The first interpolation (lerp)
blends the current pixel with its North neighbor
proportionally to blend.r
(horizontal edge detected = top/bottom transition).
The second blends the result with the East neighbor according to
blend.g.
Where there is no edge (blend ≈ 0),
the pixel is returned unchanged.
Where a strong edge is detected (blend ≈ 1),
the pixel is heavily interpolated with its neighbor in the
direction perpendicular to the edge.
Integration into the PostProcessing Pipeline
The samples.common.postprocessing module (PostProcessing.ixx and PostProcessing.cpp)
manages the entire lifecycle of the post-processing passes.

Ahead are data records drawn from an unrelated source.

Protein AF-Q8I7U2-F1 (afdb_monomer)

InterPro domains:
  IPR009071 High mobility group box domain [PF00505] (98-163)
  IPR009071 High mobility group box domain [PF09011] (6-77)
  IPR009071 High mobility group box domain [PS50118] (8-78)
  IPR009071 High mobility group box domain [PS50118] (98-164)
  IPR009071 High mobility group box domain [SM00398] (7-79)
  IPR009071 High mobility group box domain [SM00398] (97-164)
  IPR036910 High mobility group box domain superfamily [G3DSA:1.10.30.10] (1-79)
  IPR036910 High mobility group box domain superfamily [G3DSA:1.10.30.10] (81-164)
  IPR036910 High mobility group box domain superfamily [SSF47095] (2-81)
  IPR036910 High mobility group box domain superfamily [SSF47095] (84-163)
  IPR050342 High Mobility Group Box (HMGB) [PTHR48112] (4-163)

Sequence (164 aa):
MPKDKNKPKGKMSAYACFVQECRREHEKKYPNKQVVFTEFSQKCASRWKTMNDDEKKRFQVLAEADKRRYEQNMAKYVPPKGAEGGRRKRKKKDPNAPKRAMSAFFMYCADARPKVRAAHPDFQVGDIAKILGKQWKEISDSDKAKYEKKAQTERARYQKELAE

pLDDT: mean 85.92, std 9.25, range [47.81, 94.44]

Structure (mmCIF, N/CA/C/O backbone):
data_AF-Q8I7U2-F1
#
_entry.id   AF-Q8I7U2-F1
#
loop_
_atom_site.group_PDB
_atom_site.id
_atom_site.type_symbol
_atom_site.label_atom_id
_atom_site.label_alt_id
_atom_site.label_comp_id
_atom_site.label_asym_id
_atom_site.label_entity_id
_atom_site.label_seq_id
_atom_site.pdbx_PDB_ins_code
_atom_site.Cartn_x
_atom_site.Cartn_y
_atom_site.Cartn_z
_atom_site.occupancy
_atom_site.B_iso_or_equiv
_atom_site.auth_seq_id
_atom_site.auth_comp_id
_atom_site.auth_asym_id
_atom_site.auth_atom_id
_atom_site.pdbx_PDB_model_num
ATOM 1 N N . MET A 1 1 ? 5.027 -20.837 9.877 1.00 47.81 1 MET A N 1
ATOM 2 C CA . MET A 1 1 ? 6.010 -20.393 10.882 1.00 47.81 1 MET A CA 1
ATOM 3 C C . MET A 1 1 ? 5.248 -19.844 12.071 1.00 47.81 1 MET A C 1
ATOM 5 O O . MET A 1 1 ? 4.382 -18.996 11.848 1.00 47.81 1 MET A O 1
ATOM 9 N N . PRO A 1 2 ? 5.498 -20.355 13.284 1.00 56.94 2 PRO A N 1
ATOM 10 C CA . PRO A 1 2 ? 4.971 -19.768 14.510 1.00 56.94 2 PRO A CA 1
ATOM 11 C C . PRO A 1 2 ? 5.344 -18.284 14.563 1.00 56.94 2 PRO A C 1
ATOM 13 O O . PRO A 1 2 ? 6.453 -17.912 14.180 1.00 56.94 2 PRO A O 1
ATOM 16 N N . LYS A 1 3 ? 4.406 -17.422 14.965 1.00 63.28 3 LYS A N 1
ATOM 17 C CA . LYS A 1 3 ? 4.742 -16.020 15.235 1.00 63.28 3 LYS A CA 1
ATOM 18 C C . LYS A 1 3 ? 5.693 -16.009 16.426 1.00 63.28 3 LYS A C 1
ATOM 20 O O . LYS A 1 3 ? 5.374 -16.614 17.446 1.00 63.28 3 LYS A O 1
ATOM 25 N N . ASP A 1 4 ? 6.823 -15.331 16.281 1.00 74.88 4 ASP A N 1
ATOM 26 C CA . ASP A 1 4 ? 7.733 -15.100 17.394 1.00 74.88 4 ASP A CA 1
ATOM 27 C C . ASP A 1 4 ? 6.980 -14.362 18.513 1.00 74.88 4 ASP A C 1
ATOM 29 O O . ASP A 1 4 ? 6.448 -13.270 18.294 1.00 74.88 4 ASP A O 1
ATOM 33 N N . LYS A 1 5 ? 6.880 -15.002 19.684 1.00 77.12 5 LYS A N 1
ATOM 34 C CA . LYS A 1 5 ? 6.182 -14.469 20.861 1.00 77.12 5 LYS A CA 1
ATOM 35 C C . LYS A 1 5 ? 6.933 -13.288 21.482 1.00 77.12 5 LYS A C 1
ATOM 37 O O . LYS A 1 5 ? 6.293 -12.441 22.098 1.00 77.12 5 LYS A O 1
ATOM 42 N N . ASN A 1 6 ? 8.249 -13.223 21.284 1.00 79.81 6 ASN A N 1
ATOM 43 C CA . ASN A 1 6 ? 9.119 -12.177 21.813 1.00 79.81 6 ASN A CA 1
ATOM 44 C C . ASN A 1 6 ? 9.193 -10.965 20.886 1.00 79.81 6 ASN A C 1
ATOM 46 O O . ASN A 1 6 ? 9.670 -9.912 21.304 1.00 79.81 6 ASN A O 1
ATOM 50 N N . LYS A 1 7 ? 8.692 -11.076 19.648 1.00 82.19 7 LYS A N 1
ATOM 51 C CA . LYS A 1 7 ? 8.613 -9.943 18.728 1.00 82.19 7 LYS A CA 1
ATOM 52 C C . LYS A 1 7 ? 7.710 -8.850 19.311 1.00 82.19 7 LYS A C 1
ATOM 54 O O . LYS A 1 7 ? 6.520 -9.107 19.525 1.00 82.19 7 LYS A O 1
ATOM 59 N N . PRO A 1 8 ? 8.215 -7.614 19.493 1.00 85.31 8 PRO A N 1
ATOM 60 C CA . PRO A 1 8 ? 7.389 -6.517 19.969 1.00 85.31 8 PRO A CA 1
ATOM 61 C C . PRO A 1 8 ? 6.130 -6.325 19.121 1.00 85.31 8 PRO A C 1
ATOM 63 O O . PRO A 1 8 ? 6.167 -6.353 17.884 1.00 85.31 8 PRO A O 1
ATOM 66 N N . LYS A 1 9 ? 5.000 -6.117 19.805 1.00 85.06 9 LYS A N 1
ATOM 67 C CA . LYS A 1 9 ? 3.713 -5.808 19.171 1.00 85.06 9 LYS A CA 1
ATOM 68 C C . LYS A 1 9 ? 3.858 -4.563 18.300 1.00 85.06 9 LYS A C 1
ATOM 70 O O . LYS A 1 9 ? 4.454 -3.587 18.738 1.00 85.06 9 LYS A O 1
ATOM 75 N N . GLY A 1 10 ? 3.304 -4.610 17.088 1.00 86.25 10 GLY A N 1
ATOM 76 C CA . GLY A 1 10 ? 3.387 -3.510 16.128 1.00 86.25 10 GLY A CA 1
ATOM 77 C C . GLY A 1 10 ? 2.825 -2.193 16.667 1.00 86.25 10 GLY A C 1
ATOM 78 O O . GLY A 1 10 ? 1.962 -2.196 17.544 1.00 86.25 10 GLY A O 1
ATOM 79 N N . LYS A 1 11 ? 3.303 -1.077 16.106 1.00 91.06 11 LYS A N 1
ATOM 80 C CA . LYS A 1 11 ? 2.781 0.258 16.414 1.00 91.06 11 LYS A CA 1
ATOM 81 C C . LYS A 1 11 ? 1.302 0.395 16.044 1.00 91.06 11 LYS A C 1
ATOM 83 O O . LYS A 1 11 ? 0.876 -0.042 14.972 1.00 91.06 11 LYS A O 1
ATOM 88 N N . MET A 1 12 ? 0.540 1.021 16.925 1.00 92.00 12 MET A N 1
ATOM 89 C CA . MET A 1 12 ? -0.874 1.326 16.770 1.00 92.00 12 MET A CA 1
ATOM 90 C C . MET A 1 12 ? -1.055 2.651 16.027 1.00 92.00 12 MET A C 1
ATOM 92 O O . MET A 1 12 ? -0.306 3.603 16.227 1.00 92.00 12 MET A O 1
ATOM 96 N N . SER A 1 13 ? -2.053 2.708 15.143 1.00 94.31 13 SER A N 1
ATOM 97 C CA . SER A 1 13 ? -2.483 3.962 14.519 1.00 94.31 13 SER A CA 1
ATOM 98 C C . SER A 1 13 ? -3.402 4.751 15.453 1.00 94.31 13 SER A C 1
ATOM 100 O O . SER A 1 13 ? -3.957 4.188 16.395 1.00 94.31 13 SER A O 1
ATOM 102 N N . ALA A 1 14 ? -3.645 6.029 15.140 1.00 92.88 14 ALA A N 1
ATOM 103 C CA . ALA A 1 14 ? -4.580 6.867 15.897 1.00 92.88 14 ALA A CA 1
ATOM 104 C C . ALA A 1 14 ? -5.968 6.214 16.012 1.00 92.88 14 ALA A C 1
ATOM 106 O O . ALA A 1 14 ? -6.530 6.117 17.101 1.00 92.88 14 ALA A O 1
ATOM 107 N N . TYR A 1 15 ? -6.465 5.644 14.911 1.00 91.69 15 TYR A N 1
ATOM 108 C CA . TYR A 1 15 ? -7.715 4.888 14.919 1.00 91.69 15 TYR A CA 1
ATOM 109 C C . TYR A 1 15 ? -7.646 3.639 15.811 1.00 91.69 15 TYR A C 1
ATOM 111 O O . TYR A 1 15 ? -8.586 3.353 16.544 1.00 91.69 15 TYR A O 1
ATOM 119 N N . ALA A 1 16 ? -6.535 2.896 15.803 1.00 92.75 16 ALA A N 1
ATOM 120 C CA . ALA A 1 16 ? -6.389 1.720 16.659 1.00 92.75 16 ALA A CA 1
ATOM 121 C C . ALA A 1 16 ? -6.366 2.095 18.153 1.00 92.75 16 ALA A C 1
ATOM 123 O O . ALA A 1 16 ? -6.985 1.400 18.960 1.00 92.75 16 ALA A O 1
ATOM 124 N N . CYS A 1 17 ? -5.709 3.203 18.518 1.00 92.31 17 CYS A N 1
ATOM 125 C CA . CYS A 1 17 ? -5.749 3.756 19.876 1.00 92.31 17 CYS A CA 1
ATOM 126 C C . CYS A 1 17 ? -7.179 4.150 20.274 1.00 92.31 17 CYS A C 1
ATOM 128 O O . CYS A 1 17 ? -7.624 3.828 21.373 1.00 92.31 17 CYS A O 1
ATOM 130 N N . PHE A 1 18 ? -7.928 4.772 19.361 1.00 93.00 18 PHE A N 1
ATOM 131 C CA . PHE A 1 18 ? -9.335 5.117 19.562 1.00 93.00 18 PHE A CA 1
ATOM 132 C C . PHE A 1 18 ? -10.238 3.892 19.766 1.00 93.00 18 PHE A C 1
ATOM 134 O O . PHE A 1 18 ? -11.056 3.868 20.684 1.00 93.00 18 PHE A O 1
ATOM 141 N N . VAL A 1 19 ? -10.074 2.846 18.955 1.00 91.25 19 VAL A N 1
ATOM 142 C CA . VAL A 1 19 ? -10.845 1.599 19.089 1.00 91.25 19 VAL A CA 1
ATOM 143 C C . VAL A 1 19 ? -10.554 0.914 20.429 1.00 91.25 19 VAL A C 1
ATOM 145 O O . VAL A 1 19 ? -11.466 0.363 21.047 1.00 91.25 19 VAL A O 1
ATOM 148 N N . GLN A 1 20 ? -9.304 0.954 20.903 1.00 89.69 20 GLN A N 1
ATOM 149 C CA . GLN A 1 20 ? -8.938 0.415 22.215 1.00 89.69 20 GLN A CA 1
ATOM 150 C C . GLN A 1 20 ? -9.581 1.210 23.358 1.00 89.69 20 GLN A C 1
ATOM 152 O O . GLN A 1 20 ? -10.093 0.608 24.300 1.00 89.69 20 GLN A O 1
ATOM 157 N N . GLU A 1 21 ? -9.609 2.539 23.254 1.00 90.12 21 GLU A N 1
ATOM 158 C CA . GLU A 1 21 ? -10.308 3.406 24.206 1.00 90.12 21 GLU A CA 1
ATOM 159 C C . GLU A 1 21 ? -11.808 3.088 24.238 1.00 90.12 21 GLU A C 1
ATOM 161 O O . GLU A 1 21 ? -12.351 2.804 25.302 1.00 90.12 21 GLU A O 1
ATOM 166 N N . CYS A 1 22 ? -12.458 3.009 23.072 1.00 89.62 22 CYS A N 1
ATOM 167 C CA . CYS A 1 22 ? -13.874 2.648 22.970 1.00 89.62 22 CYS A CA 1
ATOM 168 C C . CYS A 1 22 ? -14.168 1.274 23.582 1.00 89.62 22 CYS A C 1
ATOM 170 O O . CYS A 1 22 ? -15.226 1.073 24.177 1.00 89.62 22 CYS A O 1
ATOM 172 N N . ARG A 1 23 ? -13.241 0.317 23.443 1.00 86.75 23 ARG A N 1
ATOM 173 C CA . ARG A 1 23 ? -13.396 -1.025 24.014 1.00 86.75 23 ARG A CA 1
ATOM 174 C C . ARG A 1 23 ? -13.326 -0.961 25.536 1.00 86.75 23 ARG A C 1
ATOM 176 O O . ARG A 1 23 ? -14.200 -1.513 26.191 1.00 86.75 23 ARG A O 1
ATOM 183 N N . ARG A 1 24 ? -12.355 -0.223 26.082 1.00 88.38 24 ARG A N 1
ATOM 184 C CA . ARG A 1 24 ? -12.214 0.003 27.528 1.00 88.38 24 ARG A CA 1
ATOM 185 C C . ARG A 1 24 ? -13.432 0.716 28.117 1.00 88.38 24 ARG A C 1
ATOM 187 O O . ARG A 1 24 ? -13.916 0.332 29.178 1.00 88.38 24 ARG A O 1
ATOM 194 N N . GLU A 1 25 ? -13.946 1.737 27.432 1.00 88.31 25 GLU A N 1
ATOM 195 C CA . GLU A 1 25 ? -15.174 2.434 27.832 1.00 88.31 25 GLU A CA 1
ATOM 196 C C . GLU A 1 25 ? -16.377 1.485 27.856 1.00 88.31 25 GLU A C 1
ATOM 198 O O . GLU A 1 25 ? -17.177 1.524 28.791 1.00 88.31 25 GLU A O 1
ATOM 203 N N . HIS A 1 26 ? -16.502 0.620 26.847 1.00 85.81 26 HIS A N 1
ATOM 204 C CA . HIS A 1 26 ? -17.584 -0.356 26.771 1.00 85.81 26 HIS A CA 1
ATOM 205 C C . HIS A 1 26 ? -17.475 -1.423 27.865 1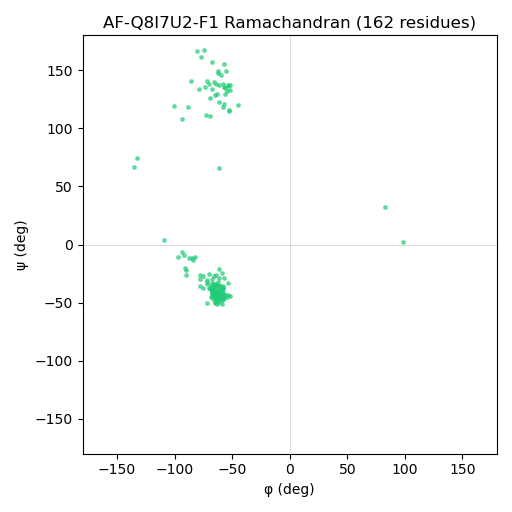.00 85.81 26 HIS A C 1
ATOM 207 O O . HIS A 1 26 ? -18.477 -1.728 28.501 1.00 85.81 26 HIS A O 1
ATOM 213 N N . GLU A 1 27 ? -16.282 -1.966 28.115 1.00 86.56 27 GLU A N 1
ATOM 214 C CA . GLU A 1 27 ? -16.033 -2.931 29.196 1.00 86.56 27 GLU A CA 1
ATOM 215 C C . GLU A 1 27 ? -16.355 -2.325 30.569 1.00 86.56 27 GLU A C 1
ATOM 217 O O . GLU A 1 27 ? -16.979 -2.978 31.398 1.00 86.56 27 GLU A O 1
ATOM 222 N N . LYS A 1 28 ? -16.026 -1.045 30.795 1.00 89.19 28 LYS A N 1
ATOM 223 C CA . LYS A 1 28 ? -16.372 -0.343 32.041 1.00 89.19 28 LYS A CA 1
ATOM 224 C C . LYS A 1 28 ? -17.880 -0.119 32.196 1.00 89.19 28 LYS A C 1
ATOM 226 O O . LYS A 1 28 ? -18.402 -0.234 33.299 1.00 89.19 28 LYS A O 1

Pipeline initialization (onInit)
// Creation of the three SMAA graphics pipelines
pipelineConfig.colorRenderFormats.push_back(vireo::ImageFormat::R16G16_SFLOAT);
pipelineConfig.resources = resources; // standard layout (2 bindings)
pipelineConfig.fragmentShader = vireo->createShaderModule("shaders/smaa_edge_detect.frag");
smaaEdgePipeline = vireo->createGraphicPipeline(pipelineConfig);
pipelineConfig.fragmentShader = vireo->createShaderModule("shaders/smaa_blend_weigth.frag");
smaaBlendWeightPipeline = vireo->createGraphicPipeline(pipelineConfig);
// Pass 3 has a different format and layout
pipelineConfig.colorRenderFormats[0] = renderFormat; // final image format
pipelineConfig.resources = smaaResources; // layout with 3 bindings
pipelineConfig.fragmentShader = vireo->createShaderModule("shaders/smaa_neighborhood_blend.frag");
smaaBlendPipeline = vireo->createGraphicPipeline(pipelineConfig);
Two different descriptor layouts are created: descriptorLayout (2 bindings: params + input) for passes 1 and 2, and smaaDescriptorLayout (3 bindings: params + input + blendBuffer) for pass 3.
Render loop (onRender)
The SMAA pass in onRender is integrated alongside the other
post-processing passes:
// === Pass 1: edge detection ===
cmdList->barrier(colorInput, // source image → shader read
vireo::ResourceState::RENDER_TARGET_COLOR,
vireo::ResourceState::SHADER_READ);
cmdList->barrier(frame.smaaEdgeBuffer, // edge buffer → render target
vireo::ResourceState::UNDEFINED,
vireo::ResourceState::RENDER_TARGET_COLOR);
frame.smaaEdgeDescriptorSet->update(BINDING_INPUT, colorInput->getImage());
// ... beginRendering → bindPipeline → draw(3) → endRendering
// === Pass 2: blending weights ===
cmdList->barrier(frame.smaaEdgeBuffer, // edge buffer → shader read
vireo::ResourceState::RENDER_TARGET_COLOR,
vireo::ResourceState::SHADER_READ);
cmdList->barrier(frame.smaaBlendBuffer, // blend buffer → render target
vireo::ResourceState::UNDEFINED,
vireo::ResourceState::RENDER_TARGET_COLOR);
frame.smaaBlendWeightDescriptorSet->update(BINDING_INPUT, frame.smaaEdgeBuffer->getImage());
// ... beginRendering → bindPipeline → draw(3) → endRendering
// === Pass 3: neighborhood blending ===
cmdList->barrier(frame.smaaBlendBuffer, // blend buffer → shader read
vireo::ResourceState::RENDER_TARGET_COLOR,
vireo::ResourceState::SHADER_READ);
frame.smaaBlendDescriptorSet->update(BINDING_INPUT, colorInput->getImage());
frame.smaaBlendDescriptorSet->update(BINDING_SMAA_INPUT, frame.smaaBlendBuffer->getImage());
// ... beginRendering → bindPipeline → draw(3) → endRendering
The pattern is identical for each pass:
barrier on the source (transition to SHADER_READ),
barrier on the destination (transition to RENDER_TARGET_COLOR),
descriptor set update, then draw execution.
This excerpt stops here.